Intervention Details:
  • Other: Non-interventional
    Non-interventional


Primary Outcome Measures :
  1. The best standardized method for high throughput DNA extraction and analysis from colon tumors of patients [ Time Frame: Through study completion, up to 20 years ]

    Develop and standardize methods for high throughput DNA extraction and analysis from colon tumors of patients with stage II and stage Ill disease harboring PIK3CA exon 9 and exon 20 mutations.

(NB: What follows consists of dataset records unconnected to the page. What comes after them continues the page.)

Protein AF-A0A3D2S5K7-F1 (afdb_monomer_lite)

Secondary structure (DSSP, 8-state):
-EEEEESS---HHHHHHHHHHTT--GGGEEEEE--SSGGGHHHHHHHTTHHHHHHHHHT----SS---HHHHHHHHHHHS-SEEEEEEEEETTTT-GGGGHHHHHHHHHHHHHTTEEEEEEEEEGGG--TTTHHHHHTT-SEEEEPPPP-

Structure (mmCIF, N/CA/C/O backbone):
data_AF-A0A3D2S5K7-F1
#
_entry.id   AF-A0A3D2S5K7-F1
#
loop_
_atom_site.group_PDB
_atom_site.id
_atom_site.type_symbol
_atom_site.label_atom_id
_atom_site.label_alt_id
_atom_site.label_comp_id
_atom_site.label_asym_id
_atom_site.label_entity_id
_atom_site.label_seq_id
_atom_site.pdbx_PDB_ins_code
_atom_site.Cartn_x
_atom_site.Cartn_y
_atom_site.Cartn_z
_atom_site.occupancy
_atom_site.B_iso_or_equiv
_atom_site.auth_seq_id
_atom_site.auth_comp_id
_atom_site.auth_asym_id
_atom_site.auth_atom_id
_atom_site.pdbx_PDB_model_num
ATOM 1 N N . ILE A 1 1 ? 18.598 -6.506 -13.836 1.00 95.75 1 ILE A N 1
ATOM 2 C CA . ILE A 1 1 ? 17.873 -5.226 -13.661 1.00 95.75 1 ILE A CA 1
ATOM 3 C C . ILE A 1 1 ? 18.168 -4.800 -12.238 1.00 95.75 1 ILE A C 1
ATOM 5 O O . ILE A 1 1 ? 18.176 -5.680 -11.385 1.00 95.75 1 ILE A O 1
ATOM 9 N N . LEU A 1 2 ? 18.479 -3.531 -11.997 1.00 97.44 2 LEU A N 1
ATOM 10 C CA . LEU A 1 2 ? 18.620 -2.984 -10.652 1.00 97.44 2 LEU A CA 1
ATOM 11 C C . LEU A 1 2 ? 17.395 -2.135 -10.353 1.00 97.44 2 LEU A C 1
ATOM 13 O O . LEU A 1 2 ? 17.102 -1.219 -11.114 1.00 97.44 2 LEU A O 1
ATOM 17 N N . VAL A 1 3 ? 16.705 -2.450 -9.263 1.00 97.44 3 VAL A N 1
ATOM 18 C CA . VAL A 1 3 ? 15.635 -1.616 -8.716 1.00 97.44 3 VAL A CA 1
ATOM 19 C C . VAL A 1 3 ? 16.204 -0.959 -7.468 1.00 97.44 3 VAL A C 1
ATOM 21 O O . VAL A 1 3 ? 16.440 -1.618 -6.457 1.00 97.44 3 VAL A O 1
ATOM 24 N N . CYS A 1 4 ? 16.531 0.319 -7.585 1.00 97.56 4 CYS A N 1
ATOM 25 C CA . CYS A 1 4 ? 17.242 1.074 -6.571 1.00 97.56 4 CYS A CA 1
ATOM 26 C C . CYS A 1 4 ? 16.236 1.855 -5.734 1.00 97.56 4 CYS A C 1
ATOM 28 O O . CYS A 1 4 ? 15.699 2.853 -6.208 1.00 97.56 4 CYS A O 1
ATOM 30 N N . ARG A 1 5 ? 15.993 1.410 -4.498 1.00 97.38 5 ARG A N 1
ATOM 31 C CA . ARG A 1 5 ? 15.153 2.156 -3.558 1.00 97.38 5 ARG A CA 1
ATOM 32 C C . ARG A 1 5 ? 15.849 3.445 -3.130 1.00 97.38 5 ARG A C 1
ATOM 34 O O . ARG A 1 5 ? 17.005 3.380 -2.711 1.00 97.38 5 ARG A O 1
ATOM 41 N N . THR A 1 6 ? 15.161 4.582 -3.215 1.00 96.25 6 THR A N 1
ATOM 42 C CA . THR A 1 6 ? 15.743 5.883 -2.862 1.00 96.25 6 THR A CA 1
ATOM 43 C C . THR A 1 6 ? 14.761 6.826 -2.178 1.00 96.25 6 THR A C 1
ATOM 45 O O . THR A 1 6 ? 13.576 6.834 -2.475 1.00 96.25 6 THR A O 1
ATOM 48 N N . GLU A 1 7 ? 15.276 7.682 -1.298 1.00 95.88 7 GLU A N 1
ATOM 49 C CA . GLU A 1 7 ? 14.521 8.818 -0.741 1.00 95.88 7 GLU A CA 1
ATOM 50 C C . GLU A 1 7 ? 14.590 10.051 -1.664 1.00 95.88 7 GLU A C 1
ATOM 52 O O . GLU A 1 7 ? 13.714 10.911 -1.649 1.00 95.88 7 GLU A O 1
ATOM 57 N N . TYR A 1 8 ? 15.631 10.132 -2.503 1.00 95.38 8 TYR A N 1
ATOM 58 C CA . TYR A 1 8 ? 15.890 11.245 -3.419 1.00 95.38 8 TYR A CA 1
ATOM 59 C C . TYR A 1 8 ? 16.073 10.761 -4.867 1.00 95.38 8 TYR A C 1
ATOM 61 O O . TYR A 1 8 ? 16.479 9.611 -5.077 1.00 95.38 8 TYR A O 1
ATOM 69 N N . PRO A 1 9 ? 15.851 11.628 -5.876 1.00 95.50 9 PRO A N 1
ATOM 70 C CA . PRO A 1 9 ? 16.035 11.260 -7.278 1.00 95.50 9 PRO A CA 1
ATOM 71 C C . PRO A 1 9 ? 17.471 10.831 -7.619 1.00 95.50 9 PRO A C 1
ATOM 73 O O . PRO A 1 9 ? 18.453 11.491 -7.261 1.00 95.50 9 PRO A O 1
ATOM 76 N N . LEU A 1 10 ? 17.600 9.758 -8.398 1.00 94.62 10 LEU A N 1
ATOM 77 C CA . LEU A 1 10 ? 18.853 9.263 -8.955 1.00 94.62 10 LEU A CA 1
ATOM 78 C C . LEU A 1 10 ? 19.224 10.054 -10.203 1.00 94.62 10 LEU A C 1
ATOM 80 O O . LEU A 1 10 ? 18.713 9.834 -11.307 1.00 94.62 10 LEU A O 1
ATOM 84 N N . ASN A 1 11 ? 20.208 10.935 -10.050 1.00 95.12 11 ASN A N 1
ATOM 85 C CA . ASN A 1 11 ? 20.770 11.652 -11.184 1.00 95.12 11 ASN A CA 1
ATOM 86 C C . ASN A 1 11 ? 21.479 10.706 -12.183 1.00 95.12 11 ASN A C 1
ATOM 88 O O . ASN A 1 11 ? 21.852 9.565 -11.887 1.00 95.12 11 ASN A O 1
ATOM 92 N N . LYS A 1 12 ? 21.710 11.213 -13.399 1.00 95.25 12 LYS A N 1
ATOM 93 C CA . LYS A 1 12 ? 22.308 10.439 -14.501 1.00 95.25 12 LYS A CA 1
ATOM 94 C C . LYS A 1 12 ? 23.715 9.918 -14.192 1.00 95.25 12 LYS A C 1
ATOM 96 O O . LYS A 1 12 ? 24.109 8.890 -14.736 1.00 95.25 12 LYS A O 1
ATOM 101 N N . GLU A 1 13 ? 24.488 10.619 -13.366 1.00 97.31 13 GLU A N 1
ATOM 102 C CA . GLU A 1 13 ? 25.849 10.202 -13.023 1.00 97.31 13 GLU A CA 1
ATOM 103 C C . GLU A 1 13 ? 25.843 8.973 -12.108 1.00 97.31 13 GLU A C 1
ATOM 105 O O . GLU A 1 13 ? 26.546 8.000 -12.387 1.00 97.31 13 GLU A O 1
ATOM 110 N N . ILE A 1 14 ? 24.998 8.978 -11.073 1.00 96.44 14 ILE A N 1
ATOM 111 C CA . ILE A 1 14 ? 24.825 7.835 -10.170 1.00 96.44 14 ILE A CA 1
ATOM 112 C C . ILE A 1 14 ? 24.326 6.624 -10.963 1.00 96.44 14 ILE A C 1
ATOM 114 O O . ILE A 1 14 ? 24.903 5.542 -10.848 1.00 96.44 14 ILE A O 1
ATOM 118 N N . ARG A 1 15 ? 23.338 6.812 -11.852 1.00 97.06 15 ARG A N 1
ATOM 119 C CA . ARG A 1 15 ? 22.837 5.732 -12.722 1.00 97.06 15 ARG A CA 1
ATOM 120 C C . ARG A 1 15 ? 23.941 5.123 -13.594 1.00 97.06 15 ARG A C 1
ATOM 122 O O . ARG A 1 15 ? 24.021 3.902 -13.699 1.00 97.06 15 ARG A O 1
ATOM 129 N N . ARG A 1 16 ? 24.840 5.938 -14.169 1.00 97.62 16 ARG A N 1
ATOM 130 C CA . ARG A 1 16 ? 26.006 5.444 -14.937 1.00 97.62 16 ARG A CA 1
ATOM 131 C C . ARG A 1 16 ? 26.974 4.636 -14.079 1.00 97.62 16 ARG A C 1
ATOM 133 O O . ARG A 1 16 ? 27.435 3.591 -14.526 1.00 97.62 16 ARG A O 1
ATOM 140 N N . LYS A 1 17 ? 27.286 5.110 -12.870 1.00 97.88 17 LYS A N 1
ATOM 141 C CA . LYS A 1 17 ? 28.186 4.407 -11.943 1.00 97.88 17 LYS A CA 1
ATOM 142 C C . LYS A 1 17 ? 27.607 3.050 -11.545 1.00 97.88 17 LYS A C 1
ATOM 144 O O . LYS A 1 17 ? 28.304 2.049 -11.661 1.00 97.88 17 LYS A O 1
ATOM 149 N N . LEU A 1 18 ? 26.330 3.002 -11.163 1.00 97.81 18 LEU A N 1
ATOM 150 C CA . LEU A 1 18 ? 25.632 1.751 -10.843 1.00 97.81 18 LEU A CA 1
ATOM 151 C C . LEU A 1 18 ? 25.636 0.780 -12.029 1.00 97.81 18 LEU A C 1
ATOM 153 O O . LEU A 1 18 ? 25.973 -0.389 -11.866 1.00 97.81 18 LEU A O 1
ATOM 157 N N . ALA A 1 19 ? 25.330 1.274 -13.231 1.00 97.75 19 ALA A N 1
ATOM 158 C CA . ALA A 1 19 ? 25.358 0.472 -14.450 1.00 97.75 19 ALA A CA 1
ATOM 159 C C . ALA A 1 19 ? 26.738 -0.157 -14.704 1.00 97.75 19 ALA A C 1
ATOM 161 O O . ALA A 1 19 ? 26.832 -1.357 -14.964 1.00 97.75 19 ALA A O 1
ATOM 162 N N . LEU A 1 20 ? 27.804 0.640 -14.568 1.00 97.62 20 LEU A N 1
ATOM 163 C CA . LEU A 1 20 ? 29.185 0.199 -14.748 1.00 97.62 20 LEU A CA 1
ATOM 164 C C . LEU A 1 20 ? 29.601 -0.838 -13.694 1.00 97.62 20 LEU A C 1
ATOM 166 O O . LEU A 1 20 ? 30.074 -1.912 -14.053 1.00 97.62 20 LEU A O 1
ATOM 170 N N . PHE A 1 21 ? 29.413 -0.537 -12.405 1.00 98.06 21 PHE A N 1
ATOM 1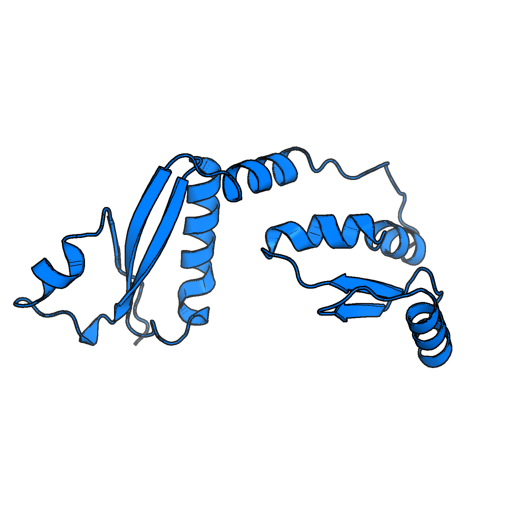71 C CA . PHE A 1 21 ? 29.889 -1.396 -11.313 1.00 98.06 21 PHE A CA 1
ATOM 172 C C . PHE A 1 21 ? 29.100 -2.696 -11.177 1.00 98.06 21 PHE A C 1
ATOM 174 O O . PHE A 1 21 ? 29.663 -3.714 -10.782 1.00 98.06 21 PHE A O 1
ATOM 181 N N . CYS A 1 22 ? 27.815 -2.688 -11.523 1.00 97.56 22 CYS A N 1
ATOM 182 C CA . CYS A 1 22 ? 26.976 -3.881 -11.472 1.00 97.56 22 CYS A CA 1
ATOM 183 C C . CYS A 1 22 ? 26.866 -4.598 -12.825 1.00 97.56 22 CYS A C 1
ATOM 185 O O . CYS A 1 22 ? 26.122 -5.572 -12.926 1.00 97.56 22 CYS A O 1
ATOM 187 N N . ASN A 1 23 ? 27.575 -4.125 -13.858 1.00 96.81 23 ASN A N 1
ATOM 188 C CA . ASN A 1 23 ? 27.563 -4.681 -15.211 1.00 96.81 23 ASN A CA 1
ATOM 189 C C . ASN A 1 23 ? 26.139 -4.860 -15.783 1.00 96.81 23 ASN A C 1
ATOM 191 O O . ASN A 1 23 ? 25.763 -5.918 -16.295 1.00 96.81 23 ASN A O 1
ATOM 195 N N . VAL A 1 24 ? 25.317 -3.816 -15.671 1.00 96.12 24 VAL A N 1
ATOM 196 C CA . VAL A 1 24 ? 23.969 -3.769 -16.253 1.00 96.12 24 VAL A CA 1
ATOM 197 C C . VAL A 1 24 ? 23.866 -2.626 -17.258 1.00 96.12 24 VAL A C 1
ATOM 199 O O . VAL A 1 24 ? 24.577 -1.631 -17.168 1.00 96.12 24 VAL A O 1
ATOM 202 N N . ASN A 1 25 ? 22.956 -2.743 -18.228 1.00 95.25 25 ASN A N 1
ATOM 203 C CA . ASN A 1 25 ? 22.639 -1.618 -19.108 1.00 95.25 25 ASN A CA 1
ATOM 204 C C . ASN A 1 25 ? 22.125 -0.437 -18.263 1.00 95.25 25 ASN A C 1
ATOM 206 O O . ASN A 1 25 ? 21.345 -0.658 -17.339 1.00 95.25 25 ASN A O 1
ATOM 210 N N . ILE A 1 26 ? 22.518 0.795 -18.599 1.00 94.94 26 ILE A N 1
ATOM 211 C CA . ILE A 1 26 ? 22.078 2.005 -17.887 1.00 94.94 26 ILE A CA 1
ATOM 212 C C . ILE A 1 26 ? 20.555 2.140 -17.820 1.00 94.94 26 ILE A C 1
ATOM 214 O O . ILE A 1 26 ? 20.030 2.540 -16.787 1.00 94.94 26 ILE A O 1
ATOM 218 N N . ASN A 1 27 ? 19.845 1.729 -18.872 1.00 93.81 27 ASN A N 1
ATOM 219 C CA . ASN A 1 27 ? 18.387 1.741 -18.893 1.00 93.81 27 ASN A CA 1
ATOM 220 C C . ASN A 1 27 ? 17.811 0.737 -17.885 1.00 93.81 27 ASN A C 1
ATOM 222 O O . ASN A 1 27 ? 16.724 0.945 -17.383 1.00 93.81 27 ASN A O 1
ATOM 226 N N . ALA A 1 28 ? 18.551 -0.319 -17.527 1.00 96.44 28 ALA A N 1
ATOM 227 C CA . ALA A 1 28 ? 18.151 -1.310 -16.528 1.00 96.44 28 ALA A CA 1
ATOM 228 C C . ALA A 1 28 ? 18.476 -0.903 -15.076 1.00 96.44 28 ALA A C 1
ATOM 230 O O . ALA A 1 28 ? 18.436 -1.774 -14.202 1.00 96.44 28 ALA A O 1
ATOM 231 N N . VAL A 1 29 ? 18.817 0.370 -14.833 1.00 97.75 29 VAL A N 1
ATOM 232 C CA . VAL A 1 29 ? 18.932 0.986 -13.502 1.00 97.75 29 VAL A CA 1
ATOM 233 C C . VAL A 1 29 ? 17.671 1.811 -13.242 1.00 97.75 29 VAL A C 1
ATOM 235 O O . VAL A 1 29 ? 17.545 2.935 -13.731 1.00 97.75 29 VAL A O 1
ATOM 238 N N . ILE A 1 30 ? 16.753 1.221 -12.483 1.00 98.00 30 ILE A N 1
ATOM 239 C CA . ILE A 1 30 ? 15.396 1.705 -12.217 1.00 98.00 30 ILE A CA 1
ATOM 240 C C . ILE A 1 30 ? 15.372 2.391 -10.860 1.00 98.00 30 ILE A C 1
ATOM 242 O O . ILE A 1 30 ? 15.797 1.806 -9.863 1.00 98.00 30 ILE A O 1
ATOM 246 N N . GLU A 1 31 ? 14.869 3.616 -10.813 1.00 97.69 31 GLU A N 1
ATOM 247 C CA . GLU A 1 31 ? 14.627 4.317 -9.556 1.00 97.69 31 GLU A CA 1
ATOM 248 C C . GLU A 1 31 ? 13.311 3.852 -8.933 1.00 97.69 31 GLU A C 1
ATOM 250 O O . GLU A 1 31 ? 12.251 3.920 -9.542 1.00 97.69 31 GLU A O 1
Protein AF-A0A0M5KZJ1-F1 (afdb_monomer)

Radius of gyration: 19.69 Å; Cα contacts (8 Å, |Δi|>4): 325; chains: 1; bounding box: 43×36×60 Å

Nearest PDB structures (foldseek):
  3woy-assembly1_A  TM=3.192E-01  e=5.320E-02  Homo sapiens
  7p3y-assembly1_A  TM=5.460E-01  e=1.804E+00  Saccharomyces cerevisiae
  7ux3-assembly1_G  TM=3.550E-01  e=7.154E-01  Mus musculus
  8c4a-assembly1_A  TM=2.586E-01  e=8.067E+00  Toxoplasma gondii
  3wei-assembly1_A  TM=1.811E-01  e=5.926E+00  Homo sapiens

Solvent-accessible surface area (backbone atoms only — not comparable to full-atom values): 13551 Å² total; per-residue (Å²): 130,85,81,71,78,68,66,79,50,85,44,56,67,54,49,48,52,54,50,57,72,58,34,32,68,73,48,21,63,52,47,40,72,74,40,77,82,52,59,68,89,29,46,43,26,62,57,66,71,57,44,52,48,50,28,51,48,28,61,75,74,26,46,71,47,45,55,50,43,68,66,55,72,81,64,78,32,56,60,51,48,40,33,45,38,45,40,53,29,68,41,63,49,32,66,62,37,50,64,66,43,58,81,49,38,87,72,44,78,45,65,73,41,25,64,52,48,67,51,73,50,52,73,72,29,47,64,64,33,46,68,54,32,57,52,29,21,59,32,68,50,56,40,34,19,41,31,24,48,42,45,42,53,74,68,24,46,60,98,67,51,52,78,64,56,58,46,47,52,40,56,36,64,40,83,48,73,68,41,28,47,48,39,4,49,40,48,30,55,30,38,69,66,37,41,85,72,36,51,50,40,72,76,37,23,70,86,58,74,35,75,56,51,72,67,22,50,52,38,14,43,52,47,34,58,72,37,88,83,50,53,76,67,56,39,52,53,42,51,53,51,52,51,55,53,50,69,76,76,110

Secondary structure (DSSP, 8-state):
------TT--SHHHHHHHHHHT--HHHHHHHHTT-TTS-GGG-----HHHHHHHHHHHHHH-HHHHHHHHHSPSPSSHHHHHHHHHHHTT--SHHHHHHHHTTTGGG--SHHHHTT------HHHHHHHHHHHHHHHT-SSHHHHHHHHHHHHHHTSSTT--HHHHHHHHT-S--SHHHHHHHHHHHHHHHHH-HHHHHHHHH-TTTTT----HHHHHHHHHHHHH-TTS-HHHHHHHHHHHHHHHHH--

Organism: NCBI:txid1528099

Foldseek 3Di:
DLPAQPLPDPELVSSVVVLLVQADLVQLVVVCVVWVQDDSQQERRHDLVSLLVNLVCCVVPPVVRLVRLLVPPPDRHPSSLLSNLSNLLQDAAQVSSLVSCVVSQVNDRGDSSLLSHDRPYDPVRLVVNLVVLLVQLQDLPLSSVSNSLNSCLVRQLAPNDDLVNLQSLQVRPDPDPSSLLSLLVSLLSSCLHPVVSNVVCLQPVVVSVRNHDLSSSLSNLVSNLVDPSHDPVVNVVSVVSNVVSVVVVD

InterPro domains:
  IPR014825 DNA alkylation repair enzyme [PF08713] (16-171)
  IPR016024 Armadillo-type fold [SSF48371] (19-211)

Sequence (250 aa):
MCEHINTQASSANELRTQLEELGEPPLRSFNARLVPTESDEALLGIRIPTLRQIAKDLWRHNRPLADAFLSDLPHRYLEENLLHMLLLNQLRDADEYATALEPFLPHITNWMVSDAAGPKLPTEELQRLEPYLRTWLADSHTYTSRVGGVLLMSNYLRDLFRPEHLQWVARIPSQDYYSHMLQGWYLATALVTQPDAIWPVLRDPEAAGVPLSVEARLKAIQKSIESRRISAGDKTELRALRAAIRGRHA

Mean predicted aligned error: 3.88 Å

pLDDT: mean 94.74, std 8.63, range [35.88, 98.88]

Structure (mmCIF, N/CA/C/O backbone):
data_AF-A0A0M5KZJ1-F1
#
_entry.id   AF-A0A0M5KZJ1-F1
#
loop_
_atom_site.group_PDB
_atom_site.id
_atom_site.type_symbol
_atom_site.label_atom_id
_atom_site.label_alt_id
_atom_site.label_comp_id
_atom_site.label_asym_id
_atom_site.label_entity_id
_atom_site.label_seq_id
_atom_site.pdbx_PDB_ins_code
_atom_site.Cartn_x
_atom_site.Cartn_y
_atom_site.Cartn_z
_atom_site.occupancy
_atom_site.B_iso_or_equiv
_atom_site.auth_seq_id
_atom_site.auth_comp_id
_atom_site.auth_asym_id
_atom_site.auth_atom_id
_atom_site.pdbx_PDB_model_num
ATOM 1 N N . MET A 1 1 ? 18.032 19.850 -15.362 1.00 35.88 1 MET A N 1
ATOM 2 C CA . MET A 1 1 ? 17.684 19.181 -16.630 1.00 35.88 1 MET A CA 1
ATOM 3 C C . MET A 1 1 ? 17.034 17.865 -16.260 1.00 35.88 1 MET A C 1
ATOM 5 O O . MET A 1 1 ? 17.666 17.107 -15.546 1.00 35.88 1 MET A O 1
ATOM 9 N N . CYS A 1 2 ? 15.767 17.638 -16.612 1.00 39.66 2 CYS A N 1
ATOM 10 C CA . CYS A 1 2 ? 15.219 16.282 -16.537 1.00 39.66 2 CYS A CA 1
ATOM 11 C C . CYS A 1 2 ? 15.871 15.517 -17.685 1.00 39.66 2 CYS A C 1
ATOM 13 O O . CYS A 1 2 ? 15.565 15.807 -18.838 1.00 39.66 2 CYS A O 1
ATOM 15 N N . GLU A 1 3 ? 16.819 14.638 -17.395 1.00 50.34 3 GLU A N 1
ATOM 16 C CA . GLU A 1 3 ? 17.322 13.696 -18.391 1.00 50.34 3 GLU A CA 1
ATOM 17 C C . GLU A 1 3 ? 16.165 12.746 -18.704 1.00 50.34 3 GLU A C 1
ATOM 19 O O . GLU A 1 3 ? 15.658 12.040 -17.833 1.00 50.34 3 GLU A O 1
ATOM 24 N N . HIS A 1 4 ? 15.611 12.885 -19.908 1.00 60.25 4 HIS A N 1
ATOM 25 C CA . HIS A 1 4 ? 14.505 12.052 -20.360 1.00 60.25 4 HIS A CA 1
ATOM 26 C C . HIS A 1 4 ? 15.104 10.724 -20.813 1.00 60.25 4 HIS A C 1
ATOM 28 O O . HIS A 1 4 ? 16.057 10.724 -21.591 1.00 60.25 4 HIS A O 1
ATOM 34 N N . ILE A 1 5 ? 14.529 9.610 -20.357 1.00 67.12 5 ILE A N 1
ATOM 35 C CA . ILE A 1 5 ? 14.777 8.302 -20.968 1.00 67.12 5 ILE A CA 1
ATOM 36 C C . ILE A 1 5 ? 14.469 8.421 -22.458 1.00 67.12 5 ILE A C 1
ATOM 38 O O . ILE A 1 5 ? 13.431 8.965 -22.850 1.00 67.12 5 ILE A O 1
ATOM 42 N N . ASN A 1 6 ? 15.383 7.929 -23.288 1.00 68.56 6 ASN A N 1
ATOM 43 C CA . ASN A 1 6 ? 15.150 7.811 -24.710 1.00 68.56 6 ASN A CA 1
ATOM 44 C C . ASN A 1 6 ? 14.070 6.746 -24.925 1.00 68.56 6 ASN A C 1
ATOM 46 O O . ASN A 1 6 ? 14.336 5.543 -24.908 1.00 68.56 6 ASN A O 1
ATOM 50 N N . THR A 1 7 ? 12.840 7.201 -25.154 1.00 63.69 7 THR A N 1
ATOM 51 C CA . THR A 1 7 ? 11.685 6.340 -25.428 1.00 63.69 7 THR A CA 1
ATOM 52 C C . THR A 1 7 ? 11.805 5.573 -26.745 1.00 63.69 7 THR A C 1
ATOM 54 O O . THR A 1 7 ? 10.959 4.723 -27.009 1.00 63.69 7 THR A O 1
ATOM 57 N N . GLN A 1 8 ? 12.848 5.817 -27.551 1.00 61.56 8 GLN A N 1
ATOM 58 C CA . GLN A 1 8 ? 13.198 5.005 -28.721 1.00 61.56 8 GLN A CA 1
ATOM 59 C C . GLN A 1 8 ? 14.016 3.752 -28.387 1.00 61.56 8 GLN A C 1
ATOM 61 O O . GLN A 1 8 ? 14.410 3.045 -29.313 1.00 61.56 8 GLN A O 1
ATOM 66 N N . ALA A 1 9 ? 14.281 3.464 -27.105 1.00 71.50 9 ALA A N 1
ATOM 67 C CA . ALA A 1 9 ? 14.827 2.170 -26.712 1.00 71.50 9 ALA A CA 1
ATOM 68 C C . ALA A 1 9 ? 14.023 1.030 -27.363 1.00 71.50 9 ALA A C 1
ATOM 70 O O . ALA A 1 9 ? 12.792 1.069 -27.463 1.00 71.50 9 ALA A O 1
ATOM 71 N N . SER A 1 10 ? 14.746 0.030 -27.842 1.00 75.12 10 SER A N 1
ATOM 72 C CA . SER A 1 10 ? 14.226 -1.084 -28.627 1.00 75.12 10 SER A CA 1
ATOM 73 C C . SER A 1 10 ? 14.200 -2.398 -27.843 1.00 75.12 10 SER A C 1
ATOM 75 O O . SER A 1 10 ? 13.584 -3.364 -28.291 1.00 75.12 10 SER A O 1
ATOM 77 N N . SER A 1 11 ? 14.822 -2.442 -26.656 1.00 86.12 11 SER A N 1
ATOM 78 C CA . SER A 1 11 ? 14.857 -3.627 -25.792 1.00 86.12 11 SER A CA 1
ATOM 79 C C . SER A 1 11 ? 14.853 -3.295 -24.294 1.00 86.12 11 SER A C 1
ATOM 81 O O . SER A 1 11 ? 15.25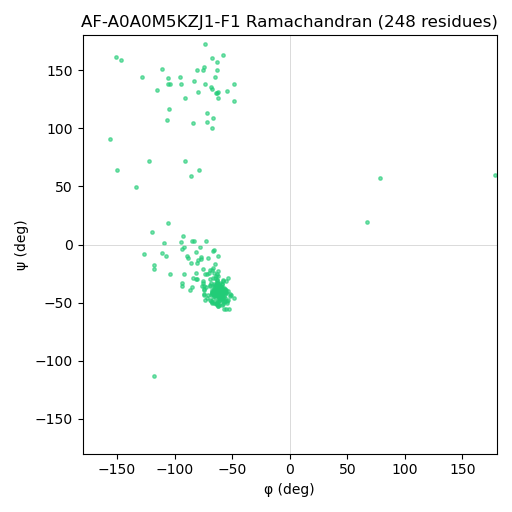0 -2.204 -23.880 1.00 86.12 11 SER A O 1
ATOM 83 N N . ALA A 1 12 ? 14.448 -4.266 -23.466 1.00 87.12 12 ALA A N 1
ATOM 84 C CA . ALA A 1 12 ? 14.485 -4.154 -22.004 1.00 87.12 12 ALA A CA 1
ATOM 85 C C . ALA A 1 12 ? 15.909 -3.899 -21.468 1.00 87.12 12 ALA A C 1
ATOM 87 O O . ALA A 1 12 ? 16.086 -3.131 -20.525 1.00 87.12 12 ALA A O 1
ATOM 88 N N . ASN A 1 13 ? 16.936 -4.456 -22.123 1.00 89.62 13 ASN A N 1
ATOM 89 C CA . ASN A 1 13 ? 18.335 -4.217 -21.762 1.00 89.62 13 ASN A CA 1
ATOM 90 C C . ASN A 1 13 ? 18.762 -2.760 -21.985 1.00 89.62 13 ASN A C 1
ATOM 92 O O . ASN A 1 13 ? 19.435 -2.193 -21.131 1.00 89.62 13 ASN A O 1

    Currently, commercially available kits to assay for the Pl3K mutations rely on Sanger sequencing of DNA products extracted from formalin fixed paraffin embedded (FFPE) tissues. The presence of a pseudogene on chromosome 22 can interfere with the detection of helical domain mutations. A pyrosequencing technique which allows one to "sequence by synthesis" has been developed to allow the detection of the hotspot PIK3CA mutations without interference from this pseudogene. The investigators propose to modify and expand this pyrosequencing technique to include the additional mutations identified in exons 9 and 20, allowing identifications of nearly 85% of all PIK3CA mutations. Prior to sequencing the investigators will op


  2. The correlation between wild type PIK3CA, PIK3CA exon 9 and PIK3CA exon 20 mutations and developing of metastatic disease and overall colorectal patient survival [ Time Frame: Through study completion, up to 20 years ]
    Tissues from stage II and stage Ill colorectal cancer patients have been identified in the University of New Mexico (UNM) Human Tissue Repository (HTR) and will be available for analysis. Clinical follow up data including the development of metastases, site(s) of metastases and overall survival will be collected from a combination of the tumor registry and the medical records. Additional formalin fixed paraffin embedded tissues from patients with stage II and Ill colorectal cancer will be available from the NCI Prostate, Lung, Colon, Ovary Prevention Trial. Extensive clinical follow-up and survival data are already annotated for patients in this trial and will be available for analysis. Correlation between wild type PIK3CA, exon 9 and exon 20 PIK3CA mutants, KRAS and BRAF mutational status and the occurrence of metastases will be determined. Survival curves will also be generated based on mutational status of the genes listed above.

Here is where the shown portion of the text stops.